We introduce the KNOB-SVD (knowledge based singular
value decomposition)
method for exploiting prior knowledge in MR
spectroscopy based on the singular value decomposition (SVD) of
the data matrix. More specifically we assume that the MR data
is well modeled by the superposition of a given number of exponentially
damped sinusoidal components, and that the dampings $\alpha_k$,
frequencies $\omega_k$ and complex amplitudes $\rho_k$
of some components satisfy the following relations:
$\alpha_k = \alpha$ ($\alpha = \textrm{unknown}$),
$\omega_k = \omega + (k-1) \Delta$ ($\omega = \textrm{unknown}$,
$\Delta = \textrm{known}$), and $\rho_k = c_k \rho$
($\rho = \textrm{unknown}$, $c_k = \textrm{known real constants}$).

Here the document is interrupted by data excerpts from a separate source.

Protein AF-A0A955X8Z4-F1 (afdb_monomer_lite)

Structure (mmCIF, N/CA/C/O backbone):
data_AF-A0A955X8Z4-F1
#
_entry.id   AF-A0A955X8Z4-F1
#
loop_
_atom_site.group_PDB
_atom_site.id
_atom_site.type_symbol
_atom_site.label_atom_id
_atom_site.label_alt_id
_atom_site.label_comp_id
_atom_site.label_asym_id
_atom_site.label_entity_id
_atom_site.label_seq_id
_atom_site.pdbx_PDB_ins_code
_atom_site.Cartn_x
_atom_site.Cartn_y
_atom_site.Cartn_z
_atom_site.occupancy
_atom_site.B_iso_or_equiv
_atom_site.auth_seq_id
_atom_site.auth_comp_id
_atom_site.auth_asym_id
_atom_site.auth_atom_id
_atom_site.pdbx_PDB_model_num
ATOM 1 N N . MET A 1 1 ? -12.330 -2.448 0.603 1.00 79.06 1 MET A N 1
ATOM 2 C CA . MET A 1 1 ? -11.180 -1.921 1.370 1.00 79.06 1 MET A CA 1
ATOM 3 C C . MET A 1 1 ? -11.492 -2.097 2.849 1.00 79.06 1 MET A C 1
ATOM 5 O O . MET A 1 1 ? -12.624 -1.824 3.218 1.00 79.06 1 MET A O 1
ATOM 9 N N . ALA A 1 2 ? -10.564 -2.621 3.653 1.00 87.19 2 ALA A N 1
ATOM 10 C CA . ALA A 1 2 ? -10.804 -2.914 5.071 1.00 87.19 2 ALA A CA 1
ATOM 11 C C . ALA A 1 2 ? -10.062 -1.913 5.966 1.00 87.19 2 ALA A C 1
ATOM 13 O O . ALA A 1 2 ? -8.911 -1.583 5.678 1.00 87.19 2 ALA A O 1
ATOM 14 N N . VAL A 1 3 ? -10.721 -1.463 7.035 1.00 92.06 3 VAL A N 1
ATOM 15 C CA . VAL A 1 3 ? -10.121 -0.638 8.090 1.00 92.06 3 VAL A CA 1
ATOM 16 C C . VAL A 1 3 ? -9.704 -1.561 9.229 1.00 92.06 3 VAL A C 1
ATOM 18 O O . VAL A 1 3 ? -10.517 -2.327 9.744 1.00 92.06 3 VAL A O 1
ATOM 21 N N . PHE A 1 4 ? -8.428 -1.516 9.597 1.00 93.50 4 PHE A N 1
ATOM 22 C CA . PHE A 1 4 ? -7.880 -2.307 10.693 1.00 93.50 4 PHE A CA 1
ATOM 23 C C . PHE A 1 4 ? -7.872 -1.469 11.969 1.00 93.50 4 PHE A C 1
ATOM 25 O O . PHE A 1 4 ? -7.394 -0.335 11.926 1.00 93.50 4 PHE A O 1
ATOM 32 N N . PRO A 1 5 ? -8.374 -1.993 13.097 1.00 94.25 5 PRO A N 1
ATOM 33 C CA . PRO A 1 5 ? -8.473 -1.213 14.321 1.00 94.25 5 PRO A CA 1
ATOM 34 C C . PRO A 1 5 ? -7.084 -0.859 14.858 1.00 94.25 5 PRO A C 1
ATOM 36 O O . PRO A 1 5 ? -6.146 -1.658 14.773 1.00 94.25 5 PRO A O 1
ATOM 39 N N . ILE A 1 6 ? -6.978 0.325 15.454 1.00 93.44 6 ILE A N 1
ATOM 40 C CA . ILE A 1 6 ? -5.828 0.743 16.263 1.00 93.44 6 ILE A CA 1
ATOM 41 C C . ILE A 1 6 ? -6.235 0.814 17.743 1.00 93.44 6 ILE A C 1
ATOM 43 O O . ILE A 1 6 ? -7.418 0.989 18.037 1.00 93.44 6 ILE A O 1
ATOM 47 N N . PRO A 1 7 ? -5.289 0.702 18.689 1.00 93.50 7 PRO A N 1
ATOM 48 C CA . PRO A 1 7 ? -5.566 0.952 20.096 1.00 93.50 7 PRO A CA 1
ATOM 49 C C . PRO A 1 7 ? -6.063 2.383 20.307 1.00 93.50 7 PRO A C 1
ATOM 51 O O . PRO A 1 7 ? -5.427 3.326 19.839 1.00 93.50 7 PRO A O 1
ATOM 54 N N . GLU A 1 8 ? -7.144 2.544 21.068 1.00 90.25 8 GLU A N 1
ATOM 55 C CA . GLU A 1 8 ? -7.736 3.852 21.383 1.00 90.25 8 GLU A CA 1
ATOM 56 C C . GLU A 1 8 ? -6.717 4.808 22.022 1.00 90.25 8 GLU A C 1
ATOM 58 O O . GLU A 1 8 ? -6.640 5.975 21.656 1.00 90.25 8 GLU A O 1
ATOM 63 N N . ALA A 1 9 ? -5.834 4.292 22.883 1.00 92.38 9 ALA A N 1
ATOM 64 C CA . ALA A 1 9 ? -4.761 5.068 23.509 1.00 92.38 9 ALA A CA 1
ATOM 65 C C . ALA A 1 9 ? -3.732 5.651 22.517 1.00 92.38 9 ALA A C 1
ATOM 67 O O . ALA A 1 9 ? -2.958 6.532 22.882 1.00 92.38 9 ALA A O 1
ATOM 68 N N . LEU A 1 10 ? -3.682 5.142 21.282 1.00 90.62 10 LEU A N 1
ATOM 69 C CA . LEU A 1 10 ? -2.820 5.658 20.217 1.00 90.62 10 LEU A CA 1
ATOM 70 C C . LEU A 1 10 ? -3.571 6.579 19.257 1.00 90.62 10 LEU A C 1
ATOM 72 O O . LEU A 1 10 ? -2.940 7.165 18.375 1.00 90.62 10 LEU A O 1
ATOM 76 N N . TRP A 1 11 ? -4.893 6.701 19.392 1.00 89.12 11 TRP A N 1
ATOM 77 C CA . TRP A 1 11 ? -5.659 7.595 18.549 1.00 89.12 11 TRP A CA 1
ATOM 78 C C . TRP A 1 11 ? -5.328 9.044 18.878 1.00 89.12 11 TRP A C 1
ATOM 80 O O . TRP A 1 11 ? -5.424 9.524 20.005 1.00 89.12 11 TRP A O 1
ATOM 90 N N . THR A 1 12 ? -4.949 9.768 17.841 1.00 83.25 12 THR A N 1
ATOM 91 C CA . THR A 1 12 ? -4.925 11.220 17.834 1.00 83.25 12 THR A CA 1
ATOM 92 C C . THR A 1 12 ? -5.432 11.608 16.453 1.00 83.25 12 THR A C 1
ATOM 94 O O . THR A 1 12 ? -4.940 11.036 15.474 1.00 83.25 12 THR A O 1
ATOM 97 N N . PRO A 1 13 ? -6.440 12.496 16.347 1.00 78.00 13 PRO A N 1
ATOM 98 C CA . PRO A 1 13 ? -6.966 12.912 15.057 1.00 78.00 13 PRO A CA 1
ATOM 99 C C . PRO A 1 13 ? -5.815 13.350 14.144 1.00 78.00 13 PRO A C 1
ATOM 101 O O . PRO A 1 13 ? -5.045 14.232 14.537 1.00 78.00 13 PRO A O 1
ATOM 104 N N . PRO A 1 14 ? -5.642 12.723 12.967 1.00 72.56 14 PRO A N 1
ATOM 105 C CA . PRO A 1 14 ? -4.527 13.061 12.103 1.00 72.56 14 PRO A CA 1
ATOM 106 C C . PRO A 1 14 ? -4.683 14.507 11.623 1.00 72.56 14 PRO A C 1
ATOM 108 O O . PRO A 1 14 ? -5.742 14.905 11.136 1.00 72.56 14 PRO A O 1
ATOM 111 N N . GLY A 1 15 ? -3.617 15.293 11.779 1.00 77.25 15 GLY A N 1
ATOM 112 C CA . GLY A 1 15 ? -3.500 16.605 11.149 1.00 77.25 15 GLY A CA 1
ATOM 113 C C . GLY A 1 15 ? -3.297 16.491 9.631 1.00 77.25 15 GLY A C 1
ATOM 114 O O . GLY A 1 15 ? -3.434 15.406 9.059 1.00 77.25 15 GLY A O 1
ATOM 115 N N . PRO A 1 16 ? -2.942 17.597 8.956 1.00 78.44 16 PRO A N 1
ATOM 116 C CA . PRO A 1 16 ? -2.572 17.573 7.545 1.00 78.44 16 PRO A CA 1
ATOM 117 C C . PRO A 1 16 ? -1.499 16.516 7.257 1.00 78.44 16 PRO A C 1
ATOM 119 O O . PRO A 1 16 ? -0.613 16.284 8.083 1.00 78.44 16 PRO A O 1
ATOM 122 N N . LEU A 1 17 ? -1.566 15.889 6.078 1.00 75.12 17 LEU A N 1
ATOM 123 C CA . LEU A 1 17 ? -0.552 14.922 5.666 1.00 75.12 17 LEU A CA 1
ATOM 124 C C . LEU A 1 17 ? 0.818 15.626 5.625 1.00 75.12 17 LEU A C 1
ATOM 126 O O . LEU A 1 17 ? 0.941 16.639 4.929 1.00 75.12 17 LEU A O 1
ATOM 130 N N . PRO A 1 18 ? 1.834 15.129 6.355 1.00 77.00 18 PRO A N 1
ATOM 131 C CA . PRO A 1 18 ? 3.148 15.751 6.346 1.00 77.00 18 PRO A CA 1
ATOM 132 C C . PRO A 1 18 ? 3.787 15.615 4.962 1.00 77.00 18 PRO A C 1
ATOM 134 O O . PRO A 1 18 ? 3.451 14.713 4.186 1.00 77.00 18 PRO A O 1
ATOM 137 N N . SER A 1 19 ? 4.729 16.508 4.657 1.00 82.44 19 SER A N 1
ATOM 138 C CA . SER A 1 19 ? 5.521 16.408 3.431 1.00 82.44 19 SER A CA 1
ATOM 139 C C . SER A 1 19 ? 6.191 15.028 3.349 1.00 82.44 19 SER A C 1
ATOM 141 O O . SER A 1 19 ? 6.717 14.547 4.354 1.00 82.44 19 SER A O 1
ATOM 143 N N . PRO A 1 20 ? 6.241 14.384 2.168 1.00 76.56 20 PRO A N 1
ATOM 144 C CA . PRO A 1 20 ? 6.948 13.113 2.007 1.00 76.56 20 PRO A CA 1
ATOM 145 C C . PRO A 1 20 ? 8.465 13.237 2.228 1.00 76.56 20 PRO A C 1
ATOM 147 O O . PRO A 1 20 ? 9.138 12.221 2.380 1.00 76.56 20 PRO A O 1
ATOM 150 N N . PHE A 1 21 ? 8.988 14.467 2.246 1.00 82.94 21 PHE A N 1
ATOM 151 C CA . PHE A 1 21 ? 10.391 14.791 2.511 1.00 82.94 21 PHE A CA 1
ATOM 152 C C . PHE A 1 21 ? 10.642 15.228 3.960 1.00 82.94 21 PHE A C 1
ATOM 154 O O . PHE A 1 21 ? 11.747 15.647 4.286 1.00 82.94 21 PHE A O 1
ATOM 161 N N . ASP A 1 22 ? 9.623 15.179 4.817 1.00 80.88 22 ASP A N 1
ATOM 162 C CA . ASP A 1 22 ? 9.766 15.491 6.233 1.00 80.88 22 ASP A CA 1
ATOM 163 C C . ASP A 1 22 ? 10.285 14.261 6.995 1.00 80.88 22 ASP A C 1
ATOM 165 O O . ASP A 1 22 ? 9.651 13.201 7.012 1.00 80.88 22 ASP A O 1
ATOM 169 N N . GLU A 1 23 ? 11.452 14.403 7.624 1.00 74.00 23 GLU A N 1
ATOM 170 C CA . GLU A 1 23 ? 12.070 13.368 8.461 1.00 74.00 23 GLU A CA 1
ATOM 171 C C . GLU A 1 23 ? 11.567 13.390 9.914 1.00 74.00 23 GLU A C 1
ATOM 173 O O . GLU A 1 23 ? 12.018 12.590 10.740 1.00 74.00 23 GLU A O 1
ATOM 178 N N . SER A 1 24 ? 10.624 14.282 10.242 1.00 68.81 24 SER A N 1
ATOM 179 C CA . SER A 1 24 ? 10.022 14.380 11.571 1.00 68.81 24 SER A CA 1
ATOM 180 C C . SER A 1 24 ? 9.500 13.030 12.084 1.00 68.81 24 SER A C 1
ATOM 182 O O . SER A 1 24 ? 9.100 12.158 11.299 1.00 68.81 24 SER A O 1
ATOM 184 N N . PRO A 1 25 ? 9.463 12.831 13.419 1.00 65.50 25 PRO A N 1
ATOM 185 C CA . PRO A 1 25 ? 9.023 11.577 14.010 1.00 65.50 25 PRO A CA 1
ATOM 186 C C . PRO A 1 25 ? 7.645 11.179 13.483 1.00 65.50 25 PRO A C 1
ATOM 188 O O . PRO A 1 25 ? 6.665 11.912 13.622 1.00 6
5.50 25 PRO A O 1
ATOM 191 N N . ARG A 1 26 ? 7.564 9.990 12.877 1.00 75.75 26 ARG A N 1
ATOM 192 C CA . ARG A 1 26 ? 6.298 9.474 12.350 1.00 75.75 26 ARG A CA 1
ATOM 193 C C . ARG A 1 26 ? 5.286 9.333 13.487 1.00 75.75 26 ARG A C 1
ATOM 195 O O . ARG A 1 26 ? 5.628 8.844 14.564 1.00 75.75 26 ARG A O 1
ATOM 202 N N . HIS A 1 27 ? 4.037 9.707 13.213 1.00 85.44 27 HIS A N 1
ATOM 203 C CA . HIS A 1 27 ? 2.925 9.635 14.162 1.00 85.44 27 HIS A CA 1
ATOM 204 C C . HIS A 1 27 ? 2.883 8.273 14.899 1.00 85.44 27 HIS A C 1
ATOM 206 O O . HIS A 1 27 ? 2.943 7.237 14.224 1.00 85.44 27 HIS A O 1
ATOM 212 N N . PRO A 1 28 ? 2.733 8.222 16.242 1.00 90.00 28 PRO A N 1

The ATP (adenosine triphosphate) complex,
which has one triple peak and two double peaks whose
dampings, frequencies and amplitudes may in some cases be known to
satisfy the above type of relations, is used as a vehicle for describing
our SVD-based method throughout the paper. By means of numerical
examples we show that our method provides more accurate parameter
estimates than a commonly-used general-purpose SVD-based method
and a previously suggested prior knowledge-based SVD method.